(Items from a data source)

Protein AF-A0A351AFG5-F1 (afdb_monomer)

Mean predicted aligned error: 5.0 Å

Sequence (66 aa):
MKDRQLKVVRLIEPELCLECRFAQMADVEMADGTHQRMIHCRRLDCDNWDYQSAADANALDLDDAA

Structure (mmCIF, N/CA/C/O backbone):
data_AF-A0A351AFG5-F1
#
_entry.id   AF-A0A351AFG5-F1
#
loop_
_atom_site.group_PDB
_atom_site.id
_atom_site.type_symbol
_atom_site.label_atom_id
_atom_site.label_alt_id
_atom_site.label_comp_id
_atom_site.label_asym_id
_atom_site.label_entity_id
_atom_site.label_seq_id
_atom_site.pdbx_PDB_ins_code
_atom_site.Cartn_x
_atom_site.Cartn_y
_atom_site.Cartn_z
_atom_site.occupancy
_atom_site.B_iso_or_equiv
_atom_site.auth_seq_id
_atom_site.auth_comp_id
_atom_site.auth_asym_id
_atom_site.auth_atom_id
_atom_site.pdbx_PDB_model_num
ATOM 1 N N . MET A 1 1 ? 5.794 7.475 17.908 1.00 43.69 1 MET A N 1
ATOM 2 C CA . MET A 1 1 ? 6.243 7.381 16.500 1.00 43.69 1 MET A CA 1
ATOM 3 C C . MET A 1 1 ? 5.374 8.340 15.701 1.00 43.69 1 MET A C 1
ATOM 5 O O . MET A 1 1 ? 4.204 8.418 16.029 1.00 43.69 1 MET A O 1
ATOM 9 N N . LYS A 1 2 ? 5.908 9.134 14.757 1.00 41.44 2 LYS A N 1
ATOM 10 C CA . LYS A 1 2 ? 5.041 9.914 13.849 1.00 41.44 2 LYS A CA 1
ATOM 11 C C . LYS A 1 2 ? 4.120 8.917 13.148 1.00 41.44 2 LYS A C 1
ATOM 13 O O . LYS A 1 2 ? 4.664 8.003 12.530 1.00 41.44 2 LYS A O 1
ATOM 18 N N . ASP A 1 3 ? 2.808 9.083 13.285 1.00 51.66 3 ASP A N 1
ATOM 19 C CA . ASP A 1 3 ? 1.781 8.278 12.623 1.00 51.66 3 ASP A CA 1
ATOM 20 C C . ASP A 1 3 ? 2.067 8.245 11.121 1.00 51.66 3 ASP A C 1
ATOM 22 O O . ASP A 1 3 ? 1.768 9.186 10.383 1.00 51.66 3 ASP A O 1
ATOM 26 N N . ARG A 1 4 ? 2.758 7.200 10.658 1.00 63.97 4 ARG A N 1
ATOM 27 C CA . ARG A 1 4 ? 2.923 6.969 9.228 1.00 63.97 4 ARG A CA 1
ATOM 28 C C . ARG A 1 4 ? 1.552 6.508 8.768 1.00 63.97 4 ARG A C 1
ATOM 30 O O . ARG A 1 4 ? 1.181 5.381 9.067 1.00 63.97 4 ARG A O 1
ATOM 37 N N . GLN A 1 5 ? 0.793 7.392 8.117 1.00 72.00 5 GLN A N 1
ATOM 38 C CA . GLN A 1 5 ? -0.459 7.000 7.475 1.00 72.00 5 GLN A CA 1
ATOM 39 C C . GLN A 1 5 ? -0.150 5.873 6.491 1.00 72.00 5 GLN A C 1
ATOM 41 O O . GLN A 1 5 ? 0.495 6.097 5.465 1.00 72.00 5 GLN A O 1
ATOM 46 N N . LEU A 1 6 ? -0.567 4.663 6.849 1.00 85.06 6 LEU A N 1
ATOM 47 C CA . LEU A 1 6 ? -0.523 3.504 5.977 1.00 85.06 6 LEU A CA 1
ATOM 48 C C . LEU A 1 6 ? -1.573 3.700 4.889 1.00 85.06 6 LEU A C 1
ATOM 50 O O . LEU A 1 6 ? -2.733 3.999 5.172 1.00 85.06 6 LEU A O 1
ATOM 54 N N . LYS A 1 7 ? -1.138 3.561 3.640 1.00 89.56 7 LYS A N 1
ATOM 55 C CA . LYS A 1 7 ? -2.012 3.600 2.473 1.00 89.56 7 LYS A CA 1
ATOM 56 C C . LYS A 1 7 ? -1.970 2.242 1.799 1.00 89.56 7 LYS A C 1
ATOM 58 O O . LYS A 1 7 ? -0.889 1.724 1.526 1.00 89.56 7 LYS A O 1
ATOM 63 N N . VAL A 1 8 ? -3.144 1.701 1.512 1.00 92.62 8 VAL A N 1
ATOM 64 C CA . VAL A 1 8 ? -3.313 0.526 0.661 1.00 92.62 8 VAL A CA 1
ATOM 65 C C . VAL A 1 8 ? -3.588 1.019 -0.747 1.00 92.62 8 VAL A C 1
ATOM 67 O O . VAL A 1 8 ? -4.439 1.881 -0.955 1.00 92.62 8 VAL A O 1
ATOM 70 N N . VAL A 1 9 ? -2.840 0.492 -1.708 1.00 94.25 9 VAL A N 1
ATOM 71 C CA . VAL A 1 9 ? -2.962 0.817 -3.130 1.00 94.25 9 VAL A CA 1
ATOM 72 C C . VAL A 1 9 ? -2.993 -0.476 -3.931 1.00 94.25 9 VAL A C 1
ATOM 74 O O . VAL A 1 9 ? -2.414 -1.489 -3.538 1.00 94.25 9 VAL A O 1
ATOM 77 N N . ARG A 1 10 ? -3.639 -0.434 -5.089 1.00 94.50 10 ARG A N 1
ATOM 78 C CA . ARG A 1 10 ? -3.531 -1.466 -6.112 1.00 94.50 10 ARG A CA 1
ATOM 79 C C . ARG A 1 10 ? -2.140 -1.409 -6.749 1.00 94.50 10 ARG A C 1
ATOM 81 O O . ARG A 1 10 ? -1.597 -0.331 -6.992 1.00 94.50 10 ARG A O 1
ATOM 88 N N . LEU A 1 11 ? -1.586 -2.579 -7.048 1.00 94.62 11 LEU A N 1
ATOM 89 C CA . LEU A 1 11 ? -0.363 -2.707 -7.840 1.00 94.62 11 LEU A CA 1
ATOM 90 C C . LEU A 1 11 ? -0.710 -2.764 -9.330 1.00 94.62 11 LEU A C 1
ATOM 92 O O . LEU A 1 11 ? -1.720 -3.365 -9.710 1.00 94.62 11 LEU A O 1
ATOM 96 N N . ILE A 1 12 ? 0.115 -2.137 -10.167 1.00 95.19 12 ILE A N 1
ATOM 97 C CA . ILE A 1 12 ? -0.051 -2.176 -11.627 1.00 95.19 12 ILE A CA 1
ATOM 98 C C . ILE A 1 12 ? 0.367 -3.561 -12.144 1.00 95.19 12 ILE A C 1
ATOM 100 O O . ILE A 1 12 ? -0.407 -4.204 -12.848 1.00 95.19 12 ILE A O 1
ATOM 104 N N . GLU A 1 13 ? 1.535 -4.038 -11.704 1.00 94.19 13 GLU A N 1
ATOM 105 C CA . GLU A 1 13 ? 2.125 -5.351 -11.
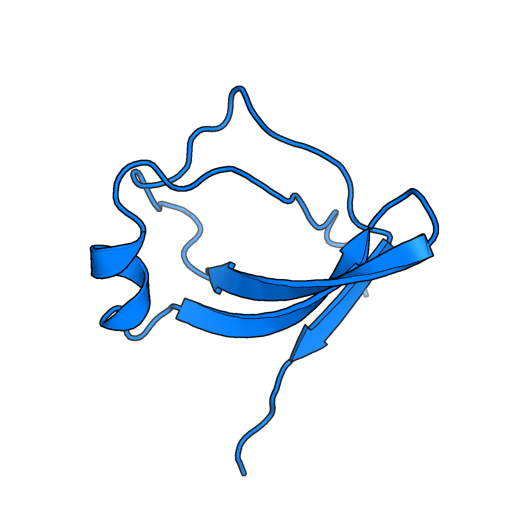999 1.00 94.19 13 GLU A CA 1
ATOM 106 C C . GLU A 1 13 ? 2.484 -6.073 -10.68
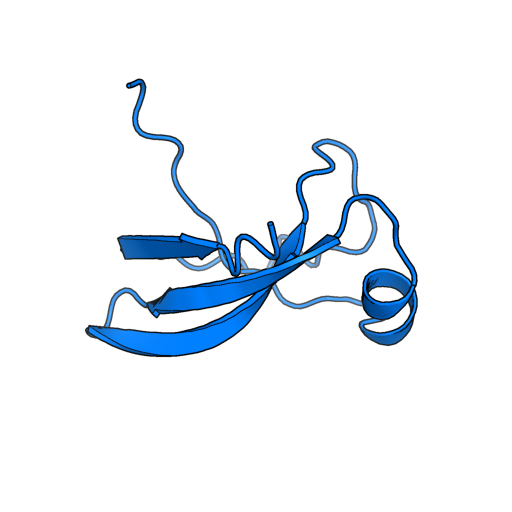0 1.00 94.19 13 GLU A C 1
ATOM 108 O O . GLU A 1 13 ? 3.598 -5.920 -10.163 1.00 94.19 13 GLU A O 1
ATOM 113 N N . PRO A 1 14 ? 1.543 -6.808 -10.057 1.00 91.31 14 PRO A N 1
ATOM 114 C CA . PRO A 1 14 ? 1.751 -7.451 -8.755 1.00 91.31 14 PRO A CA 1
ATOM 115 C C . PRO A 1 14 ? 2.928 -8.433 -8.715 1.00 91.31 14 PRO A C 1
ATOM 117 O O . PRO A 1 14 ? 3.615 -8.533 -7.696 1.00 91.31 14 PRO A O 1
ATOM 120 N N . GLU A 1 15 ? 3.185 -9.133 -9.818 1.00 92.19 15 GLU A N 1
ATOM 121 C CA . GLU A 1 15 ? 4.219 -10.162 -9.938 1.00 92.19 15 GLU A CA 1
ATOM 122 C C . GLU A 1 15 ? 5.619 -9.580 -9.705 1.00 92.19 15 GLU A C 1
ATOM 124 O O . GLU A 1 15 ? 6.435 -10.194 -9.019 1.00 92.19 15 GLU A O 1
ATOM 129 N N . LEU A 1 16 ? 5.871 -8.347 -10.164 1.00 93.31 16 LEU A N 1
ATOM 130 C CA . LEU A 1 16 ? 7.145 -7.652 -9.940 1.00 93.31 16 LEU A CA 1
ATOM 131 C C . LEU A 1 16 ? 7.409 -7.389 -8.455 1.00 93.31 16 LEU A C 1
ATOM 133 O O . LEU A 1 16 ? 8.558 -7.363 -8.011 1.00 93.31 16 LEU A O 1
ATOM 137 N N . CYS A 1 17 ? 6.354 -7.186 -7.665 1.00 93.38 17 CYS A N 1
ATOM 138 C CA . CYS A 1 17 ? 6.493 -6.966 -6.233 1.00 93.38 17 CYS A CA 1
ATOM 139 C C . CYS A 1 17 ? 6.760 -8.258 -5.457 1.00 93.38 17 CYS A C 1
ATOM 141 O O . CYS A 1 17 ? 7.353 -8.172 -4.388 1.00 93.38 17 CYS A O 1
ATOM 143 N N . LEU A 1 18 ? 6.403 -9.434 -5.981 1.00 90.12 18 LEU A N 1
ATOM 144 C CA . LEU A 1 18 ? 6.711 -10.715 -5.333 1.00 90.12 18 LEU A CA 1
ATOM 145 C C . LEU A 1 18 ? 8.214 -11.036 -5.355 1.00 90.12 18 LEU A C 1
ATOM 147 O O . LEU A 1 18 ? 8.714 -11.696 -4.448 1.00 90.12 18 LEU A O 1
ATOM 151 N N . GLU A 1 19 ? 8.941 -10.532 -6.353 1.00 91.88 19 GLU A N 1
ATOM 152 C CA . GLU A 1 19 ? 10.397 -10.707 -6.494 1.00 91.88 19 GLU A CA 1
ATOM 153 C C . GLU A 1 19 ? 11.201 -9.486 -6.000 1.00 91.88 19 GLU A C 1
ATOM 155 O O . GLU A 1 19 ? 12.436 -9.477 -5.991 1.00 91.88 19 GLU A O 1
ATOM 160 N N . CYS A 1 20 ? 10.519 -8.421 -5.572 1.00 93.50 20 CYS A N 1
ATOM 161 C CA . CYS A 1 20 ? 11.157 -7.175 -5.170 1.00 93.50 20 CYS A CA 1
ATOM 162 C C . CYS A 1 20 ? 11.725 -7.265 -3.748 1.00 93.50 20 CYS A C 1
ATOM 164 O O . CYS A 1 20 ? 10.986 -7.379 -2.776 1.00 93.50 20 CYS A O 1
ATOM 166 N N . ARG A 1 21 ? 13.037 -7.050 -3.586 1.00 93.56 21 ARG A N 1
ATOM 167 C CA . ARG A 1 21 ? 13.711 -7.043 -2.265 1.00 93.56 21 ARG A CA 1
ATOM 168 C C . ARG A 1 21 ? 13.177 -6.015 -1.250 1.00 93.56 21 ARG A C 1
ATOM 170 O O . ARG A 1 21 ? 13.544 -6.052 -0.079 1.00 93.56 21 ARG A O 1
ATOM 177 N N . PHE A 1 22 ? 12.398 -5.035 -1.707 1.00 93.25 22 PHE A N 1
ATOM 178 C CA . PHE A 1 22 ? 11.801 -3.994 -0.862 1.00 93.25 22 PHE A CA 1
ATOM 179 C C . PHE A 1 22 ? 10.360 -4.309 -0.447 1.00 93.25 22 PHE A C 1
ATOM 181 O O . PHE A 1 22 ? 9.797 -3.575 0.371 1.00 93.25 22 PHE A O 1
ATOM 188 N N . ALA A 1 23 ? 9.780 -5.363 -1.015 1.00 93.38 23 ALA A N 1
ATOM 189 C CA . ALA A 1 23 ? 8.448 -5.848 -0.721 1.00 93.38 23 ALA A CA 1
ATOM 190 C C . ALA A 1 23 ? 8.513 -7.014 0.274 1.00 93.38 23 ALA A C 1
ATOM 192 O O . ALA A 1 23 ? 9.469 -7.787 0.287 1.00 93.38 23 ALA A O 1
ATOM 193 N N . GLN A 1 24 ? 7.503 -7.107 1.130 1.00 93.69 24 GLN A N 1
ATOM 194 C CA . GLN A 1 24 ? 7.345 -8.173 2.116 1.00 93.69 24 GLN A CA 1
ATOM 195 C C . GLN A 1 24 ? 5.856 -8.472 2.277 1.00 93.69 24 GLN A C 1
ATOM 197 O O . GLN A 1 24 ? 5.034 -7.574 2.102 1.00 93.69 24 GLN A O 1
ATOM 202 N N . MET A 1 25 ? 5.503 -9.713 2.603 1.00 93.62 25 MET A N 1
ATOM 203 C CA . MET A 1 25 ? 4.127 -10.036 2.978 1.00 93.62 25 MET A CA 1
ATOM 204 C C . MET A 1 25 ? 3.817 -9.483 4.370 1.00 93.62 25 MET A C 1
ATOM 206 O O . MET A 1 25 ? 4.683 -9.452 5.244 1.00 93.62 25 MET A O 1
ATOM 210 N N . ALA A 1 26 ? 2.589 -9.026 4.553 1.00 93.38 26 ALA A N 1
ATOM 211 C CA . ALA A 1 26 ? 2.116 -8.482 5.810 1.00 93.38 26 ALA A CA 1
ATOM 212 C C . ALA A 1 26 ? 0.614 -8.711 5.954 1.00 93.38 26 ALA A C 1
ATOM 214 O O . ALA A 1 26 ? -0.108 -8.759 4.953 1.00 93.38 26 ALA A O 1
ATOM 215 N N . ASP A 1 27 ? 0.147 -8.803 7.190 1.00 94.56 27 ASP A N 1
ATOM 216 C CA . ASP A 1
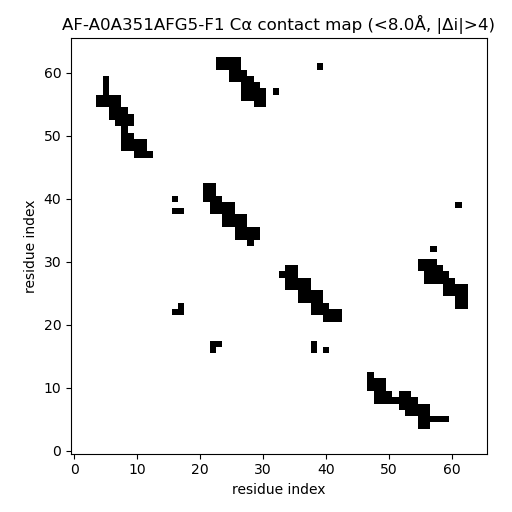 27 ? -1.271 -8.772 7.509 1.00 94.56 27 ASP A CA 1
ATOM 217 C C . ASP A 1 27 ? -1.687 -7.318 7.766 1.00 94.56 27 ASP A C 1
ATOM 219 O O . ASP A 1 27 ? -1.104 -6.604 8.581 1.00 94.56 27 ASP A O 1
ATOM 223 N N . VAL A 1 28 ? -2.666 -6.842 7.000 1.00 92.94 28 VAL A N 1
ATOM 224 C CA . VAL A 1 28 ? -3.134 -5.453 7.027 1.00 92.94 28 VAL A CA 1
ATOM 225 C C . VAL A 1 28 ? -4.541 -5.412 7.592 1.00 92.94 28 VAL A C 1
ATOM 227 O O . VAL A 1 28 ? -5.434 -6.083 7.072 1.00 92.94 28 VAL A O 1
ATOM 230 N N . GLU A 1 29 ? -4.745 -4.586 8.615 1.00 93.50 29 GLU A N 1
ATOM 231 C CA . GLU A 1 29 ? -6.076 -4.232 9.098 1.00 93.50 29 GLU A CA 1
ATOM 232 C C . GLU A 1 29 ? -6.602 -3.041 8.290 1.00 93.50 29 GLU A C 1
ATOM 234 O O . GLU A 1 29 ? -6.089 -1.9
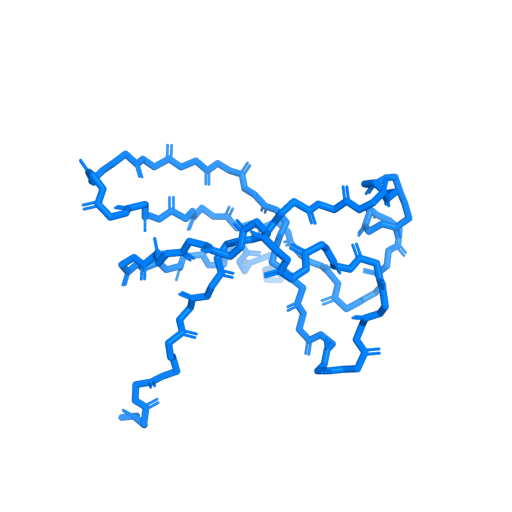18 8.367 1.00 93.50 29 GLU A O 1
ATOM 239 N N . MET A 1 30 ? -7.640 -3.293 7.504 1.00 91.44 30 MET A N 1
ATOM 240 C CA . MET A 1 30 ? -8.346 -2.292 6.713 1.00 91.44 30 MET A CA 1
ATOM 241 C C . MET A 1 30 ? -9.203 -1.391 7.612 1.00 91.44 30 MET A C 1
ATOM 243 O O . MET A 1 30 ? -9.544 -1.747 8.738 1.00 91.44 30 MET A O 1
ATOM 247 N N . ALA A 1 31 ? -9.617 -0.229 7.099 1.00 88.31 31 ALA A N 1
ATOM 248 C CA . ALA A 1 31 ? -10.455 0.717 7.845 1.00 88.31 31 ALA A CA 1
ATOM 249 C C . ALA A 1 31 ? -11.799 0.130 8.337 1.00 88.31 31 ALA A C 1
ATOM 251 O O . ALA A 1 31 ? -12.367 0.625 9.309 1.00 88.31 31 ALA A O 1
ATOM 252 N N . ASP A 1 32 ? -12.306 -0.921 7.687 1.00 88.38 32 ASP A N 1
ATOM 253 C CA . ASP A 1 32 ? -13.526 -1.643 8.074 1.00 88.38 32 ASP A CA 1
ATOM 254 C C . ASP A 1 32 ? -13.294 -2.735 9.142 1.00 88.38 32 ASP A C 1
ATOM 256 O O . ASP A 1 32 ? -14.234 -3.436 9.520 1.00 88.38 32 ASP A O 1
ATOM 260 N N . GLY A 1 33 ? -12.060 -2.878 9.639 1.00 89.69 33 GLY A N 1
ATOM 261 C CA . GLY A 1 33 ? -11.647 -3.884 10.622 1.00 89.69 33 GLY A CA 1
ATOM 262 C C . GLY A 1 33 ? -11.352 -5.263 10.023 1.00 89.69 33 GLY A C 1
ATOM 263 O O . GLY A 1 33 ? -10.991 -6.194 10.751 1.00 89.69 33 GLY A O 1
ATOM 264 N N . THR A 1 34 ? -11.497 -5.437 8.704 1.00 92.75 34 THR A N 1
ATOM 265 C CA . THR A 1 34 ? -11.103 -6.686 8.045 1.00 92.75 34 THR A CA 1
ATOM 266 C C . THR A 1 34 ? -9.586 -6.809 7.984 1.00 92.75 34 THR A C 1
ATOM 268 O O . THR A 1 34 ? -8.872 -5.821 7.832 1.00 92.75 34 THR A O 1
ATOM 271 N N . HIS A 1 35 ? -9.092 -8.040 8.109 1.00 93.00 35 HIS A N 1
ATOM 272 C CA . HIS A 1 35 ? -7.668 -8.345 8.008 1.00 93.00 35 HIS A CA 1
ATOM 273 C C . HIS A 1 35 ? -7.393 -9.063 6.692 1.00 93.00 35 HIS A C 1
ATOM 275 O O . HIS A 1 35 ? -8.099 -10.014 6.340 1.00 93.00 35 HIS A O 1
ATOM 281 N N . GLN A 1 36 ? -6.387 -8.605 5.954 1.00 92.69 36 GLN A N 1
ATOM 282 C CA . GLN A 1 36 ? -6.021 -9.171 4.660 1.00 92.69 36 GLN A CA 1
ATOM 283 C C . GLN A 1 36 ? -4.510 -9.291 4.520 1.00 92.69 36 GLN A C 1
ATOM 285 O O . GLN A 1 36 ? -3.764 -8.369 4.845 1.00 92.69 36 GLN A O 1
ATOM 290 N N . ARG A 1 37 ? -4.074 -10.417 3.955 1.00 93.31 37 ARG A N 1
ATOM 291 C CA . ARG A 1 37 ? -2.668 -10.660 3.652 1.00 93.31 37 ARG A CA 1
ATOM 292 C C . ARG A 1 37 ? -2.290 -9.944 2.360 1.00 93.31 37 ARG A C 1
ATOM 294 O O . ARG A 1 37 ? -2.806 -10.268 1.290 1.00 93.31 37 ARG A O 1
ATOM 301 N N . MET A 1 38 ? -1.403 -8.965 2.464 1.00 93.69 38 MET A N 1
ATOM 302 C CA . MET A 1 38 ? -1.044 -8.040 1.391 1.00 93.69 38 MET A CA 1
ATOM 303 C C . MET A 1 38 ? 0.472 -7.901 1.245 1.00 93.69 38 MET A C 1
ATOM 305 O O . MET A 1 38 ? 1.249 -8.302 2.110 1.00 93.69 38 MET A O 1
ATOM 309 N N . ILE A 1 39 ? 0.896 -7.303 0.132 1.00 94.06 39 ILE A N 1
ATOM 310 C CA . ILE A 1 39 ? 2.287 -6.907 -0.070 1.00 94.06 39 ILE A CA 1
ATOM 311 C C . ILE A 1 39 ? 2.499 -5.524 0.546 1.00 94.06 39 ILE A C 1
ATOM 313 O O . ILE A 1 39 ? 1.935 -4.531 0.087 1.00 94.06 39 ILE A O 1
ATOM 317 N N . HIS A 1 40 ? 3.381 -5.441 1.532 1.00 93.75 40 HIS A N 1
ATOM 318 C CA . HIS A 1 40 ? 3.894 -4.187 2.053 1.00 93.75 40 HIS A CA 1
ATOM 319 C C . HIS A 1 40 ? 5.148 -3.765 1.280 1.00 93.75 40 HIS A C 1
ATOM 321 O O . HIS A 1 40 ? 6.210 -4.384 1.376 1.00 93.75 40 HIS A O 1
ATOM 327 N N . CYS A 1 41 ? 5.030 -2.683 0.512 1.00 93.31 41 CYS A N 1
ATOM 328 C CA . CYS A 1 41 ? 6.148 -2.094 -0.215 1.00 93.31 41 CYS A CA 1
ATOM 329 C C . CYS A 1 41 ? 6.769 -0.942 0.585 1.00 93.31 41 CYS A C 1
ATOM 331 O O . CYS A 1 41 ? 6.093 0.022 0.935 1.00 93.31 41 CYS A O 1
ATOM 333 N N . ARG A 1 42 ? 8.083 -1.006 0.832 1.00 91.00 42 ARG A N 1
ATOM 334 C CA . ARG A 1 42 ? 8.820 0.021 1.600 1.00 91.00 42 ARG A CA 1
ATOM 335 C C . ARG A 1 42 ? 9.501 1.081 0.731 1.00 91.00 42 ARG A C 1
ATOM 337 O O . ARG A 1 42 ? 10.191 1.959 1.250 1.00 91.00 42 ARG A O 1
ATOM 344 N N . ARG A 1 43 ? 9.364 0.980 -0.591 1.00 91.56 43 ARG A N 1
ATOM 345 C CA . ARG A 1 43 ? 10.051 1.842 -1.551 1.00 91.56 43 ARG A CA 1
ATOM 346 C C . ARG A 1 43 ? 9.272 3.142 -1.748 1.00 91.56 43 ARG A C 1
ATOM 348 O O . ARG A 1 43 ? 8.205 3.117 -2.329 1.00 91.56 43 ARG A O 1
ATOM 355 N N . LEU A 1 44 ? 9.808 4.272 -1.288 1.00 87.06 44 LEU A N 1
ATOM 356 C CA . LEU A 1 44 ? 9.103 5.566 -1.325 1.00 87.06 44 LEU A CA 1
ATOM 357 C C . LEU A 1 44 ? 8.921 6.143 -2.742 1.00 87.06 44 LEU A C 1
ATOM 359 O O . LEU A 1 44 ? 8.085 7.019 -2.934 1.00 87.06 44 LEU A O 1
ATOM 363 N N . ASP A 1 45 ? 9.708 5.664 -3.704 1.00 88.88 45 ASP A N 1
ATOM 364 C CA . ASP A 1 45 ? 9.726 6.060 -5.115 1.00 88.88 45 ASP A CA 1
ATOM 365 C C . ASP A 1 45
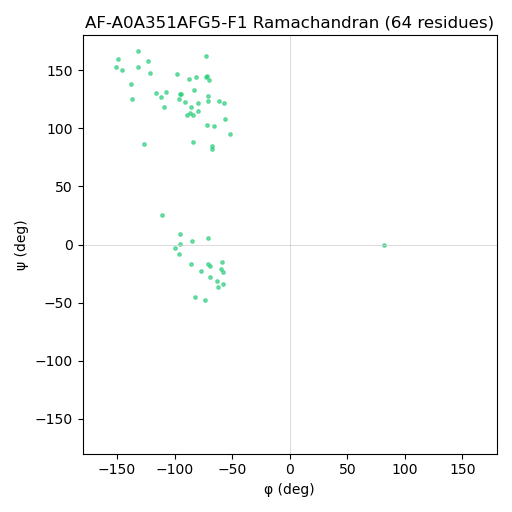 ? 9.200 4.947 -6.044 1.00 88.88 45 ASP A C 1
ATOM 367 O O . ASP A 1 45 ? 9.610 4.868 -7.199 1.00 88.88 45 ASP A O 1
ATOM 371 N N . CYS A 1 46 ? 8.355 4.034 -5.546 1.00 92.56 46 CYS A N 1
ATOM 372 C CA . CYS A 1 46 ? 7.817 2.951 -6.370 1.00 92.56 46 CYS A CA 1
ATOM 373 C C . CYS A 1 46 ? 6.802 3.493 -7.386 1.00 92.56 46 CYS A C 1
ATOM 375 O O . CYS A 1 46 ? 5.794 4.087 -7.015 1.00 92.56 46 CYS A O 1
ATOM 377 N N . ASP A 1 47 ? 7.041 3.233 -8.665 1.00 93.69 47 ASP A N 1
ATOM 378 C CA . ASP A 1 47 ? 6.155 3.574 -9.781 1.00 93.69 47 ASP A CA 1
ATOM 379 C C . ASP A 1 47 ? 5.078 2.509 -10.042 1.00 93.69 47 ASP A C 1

* **Work to be completed**
Going down from the first line of the entries above, restate each line word for word until the line holding "ATOM 10 C CA" is done.

* **Problem solution**
Protein AF-A0A351AFG5-F1 (afdb_monomer)

Mean predicted aligned error: 5.0 Å

Sequence (66 aa):
MKDRQLKVVRLIEPELCLECRFAQMADVEMADGTHQRMIHCRRLDCDNWDYQSAADANALDLDDAA

Structure (mmCIF, N/CA/C/O backbone):
data_AF-A0A351AFG5-F1
#
_entry.id   AF-A0A351AFG5-F1
#
loop_
_atom_site.group_PDB
_atom_site.id
_atom_site.type_symbol
_atom_site.label_atom_id
_atom_site.label_alt_id
_atom_site.label_comp_id
_atom_site.label_asym_id
_atom_site.label_entity_id
_atom_site.label_seq_id
_atom_site.pdbx_PDB_ins_code
_atom_site.Cartn_x
_atom_site.Cartn_y
_atom_site.Cartn_z
_atom_site.occupancy
_atom_site.B_iso_or_equiv
_atom_site.auth_seq_id
_atom_site.auth_comp_id
_atom_site.auth_asym_id
_atom_site.auth_atom_id
_atom_site.pdbx_PDB_model_num
ATOM 1 N N . MET A 1 1 ? 5.794 7.475 17.908 1.00 43.69 1 MET A N 1
ATOM 2 C CA . MET A 1 1 ? 6.243 7.381 16.500 1.00 43.69 1 MET A CA 1
ATOM 3 C C . MET A 1 1 ? 5.374 8.340 15.701 1.00 43.69 1 MET A C 1
ATOM 5 O O . MET A 1 1 ? 4.204 8.418 16.029 1.00 43.69 1 MET A O 1
ATOM 9 N N . LYS A 1 2 ? 5.908 9.134 14.757 1.00 41.44 2 LYS A N 1
ATOM 10 C CA . LYS A 1 2 ? 5.041 9.914 13.849 1.00 41.44 2 LYS A CA 1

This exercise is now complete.